REAL chocolate is called couveture, French for covering. This is the real deal, but because of the complicated nature of the cocoa butter, it require tempering. The tempering process requires melting the couveture to 45 C, then cool it edown to 27 C, then slowly re-warming it to a working temperature of 32 C.

As cocoa butter require special handling, and as it is very valuable in other areas such as cosmetics and pharmceuticals, many chocolate companies choose to sell the cocoa butter and replace it with another fat when making their chocolate. These fats do not require special handling, but have "weird" flavour, leave a greasy mouth feel in your mouth, and don't have the hard "snap" a good chocolate has. The cheapo choclate companies also add in paraffin for shine and snap. With this information you can now gather that the many of the mainstream N.American Chocolate companies have little repect and lots of contempt for their customers.


----------



## risque cakes (Apr 20, 2007)

lol he/she's making dipping chocolate not ganache!!! :roll:


----------



## stir it up (Oct 15, 2007)

james, there is a big difference with chocolate chips. They are made to hold their chip shape, when you bake them in cookies.
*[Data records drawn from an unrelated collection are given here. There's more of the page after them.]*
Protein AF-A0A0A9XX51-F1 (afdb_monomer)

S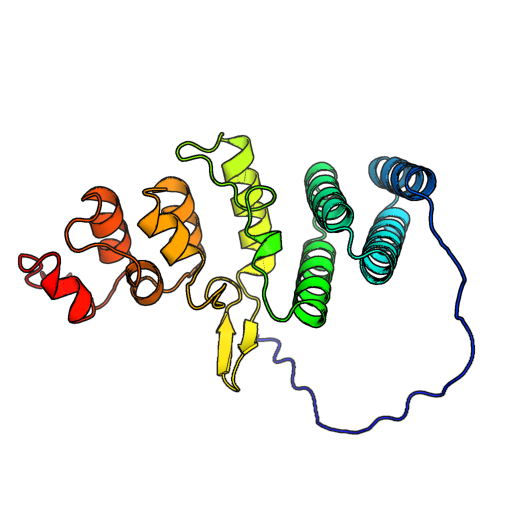equence (216 aa):
MSRKAVWNTGRAEYPSGARRLNYVTSMGELTKSFGLAMMGNVHMMEAAVQQSLDHWILTDQFDIVFLVLKLLKVCHAKREDLVLDVFDRVFERTGCFDLLFDDVVFGTSEFPSKERLEEIEWYLSAVSERTFTFQNEVVPLIDLPNVGWTLAAHAASKGRIAVLLLFLRYGANPDKAAALLSASPPSEVLRLILRAMPYPTSNILKIEPTLVLVPR

Nearest PDB structures (foldseek):
  6xns-assembly2_D  TM=2.546E-01  e=7.571E+00  synthetic construct

Structure (mmCIF, N/CA/C/O backbone):
data_AF-A0A0A9XX51-F1
#
_entry.id   AF-A0A0A9XX51-F1
#
loop_
_atom_site.group_PDB
_atom_site.id
_atom_site.type_symbol
_atom_site.label_atom_id
_atom_site.label_alt_id
_atom_site.label_comp_id
_atom_site.label_asym_id
_atom_site.label_entity_id
_atom_site.label_seq_id
_atom_site.pdbx_PDB_ins_code
_atom_site.Cartn_x
_atom_site.Cartn_y
_atom_site.Cartn_z
_atom_site.occupancy
_atom_site.B_iso_or_equiv
_atom_site.auth_seq_id
_atom_site.auth_comp_id
_atom_site.auth_asym_id
_atom_site.auth_atom_id
_atom_site.pdbx_PDB_model_num
ATOM 1 N N . MET A 1 1 ? -7.428 -23.095 -1.648 1.00 30.77 1 MET A N 1
ATOM 2 C CA . MET A 1 1 ? -8.855 -22.706 -1.590 1.00 30.77 1 MET A CA 1
ATOM 3 C C . MET A 1 1 ? -8.921 -21.197 -1.763 1.00 30.77 1 MET A C 1
ATOM 5 O O . MET A 1 1 ? -8.556 -20.478 -0.850 1.00 30.77 1 MET A O 1
ATOM 9 N N . SER A 1 2 ? -9.255 -20.735 -2.969 1.00 27.69 2 SER A N 1
ATOM 10 C CA . SER A 1 2 ? -9.237 -19.319 -3.362 1.00 27.69 2 SER A CA 1
ATOM 11 C C . SER A 1 2 ? -10.631 -18.722 -3.149 1.00 27.69 2 SER A C 1
ATOM 13 O O . SER A 1 2 ? -11.609 -19.241 -3.692 1.00 27.69 2 SER A O 1
ATOM 15 N N . ARG A 1 3 ? -10.747 -17.677 -2.318 1.00 31.16 3 ARG A N 1
ATOM 16 C CA . ARG A 1 3 ? -12.006 -16.944 -2.126 1.00 31.16 3 ARG A CA 1
ATOM 17 C C . ARG A 1 3 ? -12.203 -16.000 -3.312 1.00 31.16 3 ARG A C 1
ATOM 19 O O . ARG A 1 3 ? -11.746 -14.866 -3.296 1.00 31.16 3 ARG A O 1
ATOM 26 N N . LYS A 1 4 ? -12.886 -16.484 -4.353 1.00 28.55 4 LYS A N 1
ATOM 27 C CA . LYS A 1 4 ? -13.453 -15.632 -5.406 1.00 28.55 4 LYS A CA 1
ATOM 28 C C . LYS A 1 4 ? -14.573 -14.784 -4.801 1.00 28.55 4 LYS A C 1
ATOM 30 O O . LYS A 1 4 ? -15.620 -15.326 -4.454 1.00 28.55 4 LYS A O 1
ATOM 35 N N . ALA A 1 5 ? -14.384 -13.472 -4.726 1.00 34.59 5 ALA A N 1
ATOM 36 C CA . ALA A 1 5 ? -15.503 -12.547 -4.622 1.00 34.59 5 ALA A CA 1
ATOM 37 C C . ALA A 1 5 ? -16.109 -12.389 -6.026 1.00 34.59 5 ALA A C 1
ATOM 39 O O . ALA A 1 5 ? -15.598 -11.653 -6.863 1.00 34.59 5 ALA A O 1
ATOM 40 N N . VAL A 1 6 ? -17.164 -13.154 -6.308 1.00 28.75 6 VAL A N 1
ATOM 41 C CA . VAL A 1 6 ? -18.046 -12.924 -7.457 1.00 28.75 6 VAL A CA 1
ATOM 42 C C . VAL A 1 6 ? -19.116 -11.950 -6.989 1.00 28.75 6 VAL A C 1
ATOM 44 O O . VAL A 1 6 ? -19.925 -12.311 -6.138 1.00 28.75 6 VAL A O 1
ATOM 47 N N . TRP A 1 7 ? -19.134 -10.736 -7.533 1.00 34.81 7 TRP A N 1
ATOM 48 C CA . TRP A 1 7 ? -20.276 -9.841 -7.374 1.00 34.81 7 TRP A CA 1
ATOM 49 C C . TRP A 1 7 ? -21.123 -9.870 -8.641 1.00 34.81 7 TRP A C 1
ATOM 51 O O . TRP A 1 7 ? -20.719 -9.411 -9.707 1.00 34.81 7 TRP A O 1
ATOM 61 N N . ASN A 1 8 ? -22.300 -10.476 -8.488 1.00 26.97 8 ASN A N 1
ATOM 62 C CA . ASN A 1 8 ? -23.394 -10.436 -9.443 1.00 26.97 8 ASN A CA 1
ATOM 63 C C . ASN A 1 8 ? -23.900 -8.997 -9.576 1.00 26.97 8 ASN A C 1
ATOM 65 O O . ASN A 1 8 ? -24.247 -8.348 -8.589 1.00 26.97 8 ASN A O 1
ATOM 69 N N . THR A 1 9 ? -24.022 -8.544 -10.816 1.00 35.69 9 THR A N 1
ATOM 70 C CA . THR A 1 9 ? -24.786 -7.371 -11.234 1.00 35.69 9 THR A CA 1
ATOM 71 C C . THR A 1 9 ? -26.282 -7.626 -11.030 1.00 35.69 9 THR A C 1
ATOM 73 O O . THR A 1 9 ? -27.027 -7.930 -11.956 1.00 35.69 9 THR A O 1
ATOM 76 N N . GLY A 1 10 ? -26.738 -7.517 -9.786 1.00 26.84 10 GLY A N 1
ATOM 77 C CA . GLY A 1 10 ? -28.151 -7.492 -9.430 1.00 26.84 10 GLY A CA 1
ATOM 78 C C . GLY A 1 10 ? -28.443 -6.219 -8.656 1.00 26.84 10 GLY A C 1
ATOM 79 O O . GLY A 1 10 ? -27.973 -6.068 -7.533 1.00 26.84 10 GLY A O 1
ATOM 80 N N . ARG A 1 11 ? -29.222 -5.304 -9.247 1.00 34.66 11 ARG A N 1
ATOM 81 C CA . ARG A 1 11 ? -29.907 -4.240 -8.502 1.00 34.66 11 ARG A CA 1
ATOM 82 C C . ARG A 1 11 ? -30.711 -4.893 -7.376 1.00 34.66 11 ARG A C 1
ATOM 84 O O . ARG A 1 11 ? -31.794 -5.412 -7.621 1.00 34.66 11 ARG A O 1
ATOM 91 N N . ALA A 1 12 ? -30.178 -4.865 -6.163 1.00 29.27 12 ALA A N 1
ATOM 92 C CA . ALA A 1 12 ? -30.962 -4.994 -4.951 1.00 29.27 12 ALA A CA 1
ATOM 93 C C . ALA A 1 12 ? -31.204 -3.570 -4.451 1.00 29.27 12 ALA A C 1
ATOM 95 O O . ALA A 1 12 ? -30.298 -2.900 -3.959 1.00 29.27 12 ALA A O 1
ATOM 96 N N . GLU A 1 13 ? -32.424 -3.086 -4.663 1.00 28.98 13 GLU A N 1
ATOM 97 C CA . GLU A 1 13 ? -32.949 -1.919 -3.969 1.00 28.98 13 GLU A CA 1
ATOM 98 C C . GLU A 1 13 ? -32.912 -2.220 -2.466 1.00 28.98 13 GLU A C 1
ATOM 100 O O . GLU A 1 13 ? -33.704 -3.010 -1.955 1.00 28.98 13 GLU A O 1
ATOM 105 N N . TYR A 1 14 ? -31.949 -1.632 -1.755 1.00 30.52 14 TYR A N 1
ATOM 106 C CA . TYR A 1 14 ? -31.966 -1.630 -0.299 1.00 30.52 14 TYR A CA 1
ATOM 107 C C . TYR A 1 14 ? -32.945 -0.553 0.178 1.00 30.52 14 TYR A C 1
ATOM 109 O O . TYR A 1 14 ? -32.920 0.569 -0.339 1.00 30.52 14 TYR A O 1
ATOM 117 N N . PRO A 1 15 ? -33.819 -0.869 1.149 1.00 31.41 15 PRO A N 1
ATOM 118 C CA . PRO A 1 15 ? -34.887 0.021 1.553 1.00 31.41 15 PRO A CA 1
ATOM 119 C C . PRO A 1 15 ? -34.308 1.278 2.201 1.00 31.41 15 PRO A C 1
ATOM 121 O O . PRO A 1 15 ? -33.618 1.245 3.220 1.00 31.41 15 PRO A O 1
ATOM 124 N N . SER A 1 16 ? -34.641 2.408 1.591 1.00 41.53 16 SER A N 1
ATOM 125 C CA . SER A 1 16 ? -34.549 3.741 2.161 1.00 41.53 16 SER A CA 1
ATOM 126 C C . SER A 1 16 ? -35.313 3.796 3.489 1.00 41.53 16 SER A C 1
ATOM 128 O O . SER A 1 16 ? -36.543 3.832 3.497 1.00 41.53 16 SER A O 1
ATOM 130 N N . GLY A 1 17 ? -34.606 3.817 4.619 1.00 33.34 17 GLY A N 1
ATOM 131 C CA . GLY A 1 17 ? -35.263 3.984 5.913 1.00 33.34 17 GLY A CA 1
ATOM 132 C C . GLY A 1 17 ? -34.343 3.847 7.120 1.00 33.34 17 GLY A C 1
ATOM 133 O O . GLY A 1 17 ? -34.038 2.745 7.549 1.00 33.34 17 GLY A O 1
ATOM 134 N N . ALA A 1 18 ? -34.008 4.992 7.719 1.00 35.69 18 ALA A N 1
ATOM 135 C CA . ALA A 1 18 ? -33.626 5.152 9.125 1.00 35.69 18 ALA A CA 1
ATOM 136 C C . ALA A 1 18 ? -32.266 4.588 9.598 1.00 35.69 18 ALA A C 1
ATOM 138 O O . ALA A 1 18 ? -32.192 3.564 10.268 1.00 35.69 18 ALA A O 1
ATOM 139 N N . ARG A 1 19 ? -31.205 5.386 9.403 1.00 32.50 19 ARG A N 1
ATOM 140 C CA . ARG A 1 19 ? -30.400 6.009 10.486 1.00 32.50 19 ARG A CA 1
ATOM 141 C C . ARG A 1 19 ? -29.277 6.853 9.868 1.00 32.50 19 ARG A C 1
ATOM 143 O O . ARG A 1 19 ? -28.129 6.440 9.793 1.00 32.50 19 ARG A O 1
ATOM 150 N N . ARG A 1 20 ? -29.605 8.084 9.458 1.00 35.16 20 ARG A N 1
ATOM 151 C CA . ARG A 1 20 ? -28.607 9.164 9.439 1.00 35.16 20 ARG A CA 1
ATOM 152 C C . ARG A 1 20 ? -28.368 9.554 10.894 1.00 35.16 20 ARG A C 1
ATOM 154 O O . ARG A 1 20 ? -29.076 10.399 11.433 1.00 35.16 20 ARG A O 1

Chocolate chips are therefore a poor choice as a base for covering things where you want them to melt smooth.


----------



## chefraz (May 10, 2007)

Kinda made me chuckle too,sorry chad.you need to look for a chocolate from a. Specialty store or online(even easier)that says coating or glaze chocolate usters imports sells some good chocolate.


----------



## dynasty (Dec 16, 2007)

I was told to add a about a teaspoon to a tablespoon of shortening such as Crisco depending on the amount of chocolate chips to make a dipping chocolate. Is this wrong to do? I do it to dip anything from cookies to strawberries in. It turns out great as far as consistency and does not affect the taste of the chocolate.


----------



## cacook (Jan 18, 2006)

I just assumed that they were looking for a general chocolate sauce, not a specific "dipping chocolate".


----------



## risque cakes (Apr 20, 2007)

AAAh...I see! :lol:

You came at it as a "culinarian" I came at it as a "confectioner"...:roll:


----------



## tammylc (Feb 17, 2007)

You can buy Scharffenberger chocolate in most grocery store aisles. It's not my favorite chocolate, but it is actual couverture and will have a nice consistency for dipping. But, as other have said, real chocolate requires tempering, so you have to decide if you want to deal with that. If you chop the chocolate then heat it carefully in the microwave, you can raise it to working temperature (90 degrees F) without it losing temper. Start with a minute, then use shorter and shorter intervals (30 seconds, 20 seconds, 10 etc) until about 80% of the chocolate is melted. Stir to melt the rest, heating for 5 seconds or less at a time if you have any really temperamental chunks. It's better to have a few chunks left in the bowl and just scoop them out than to let it get too hot trying to get the last few out.


----------



## jessiquina (Nov 4, 2005)

i saw some at safeway yesterday.. cheaper than at my sur la table!!! i used it today to dip biscotti. i chopped 2 blocks of the portioned bar and melted over a double boiler. then i chopped another block to "seed" the chocolate. it looks to be tempered!


----------



## risque cakes (Apr 20, 2007)

you cannot temper chocolate by "looking" at it!!!! you must stir it till it achieves and maintains the right temperature!!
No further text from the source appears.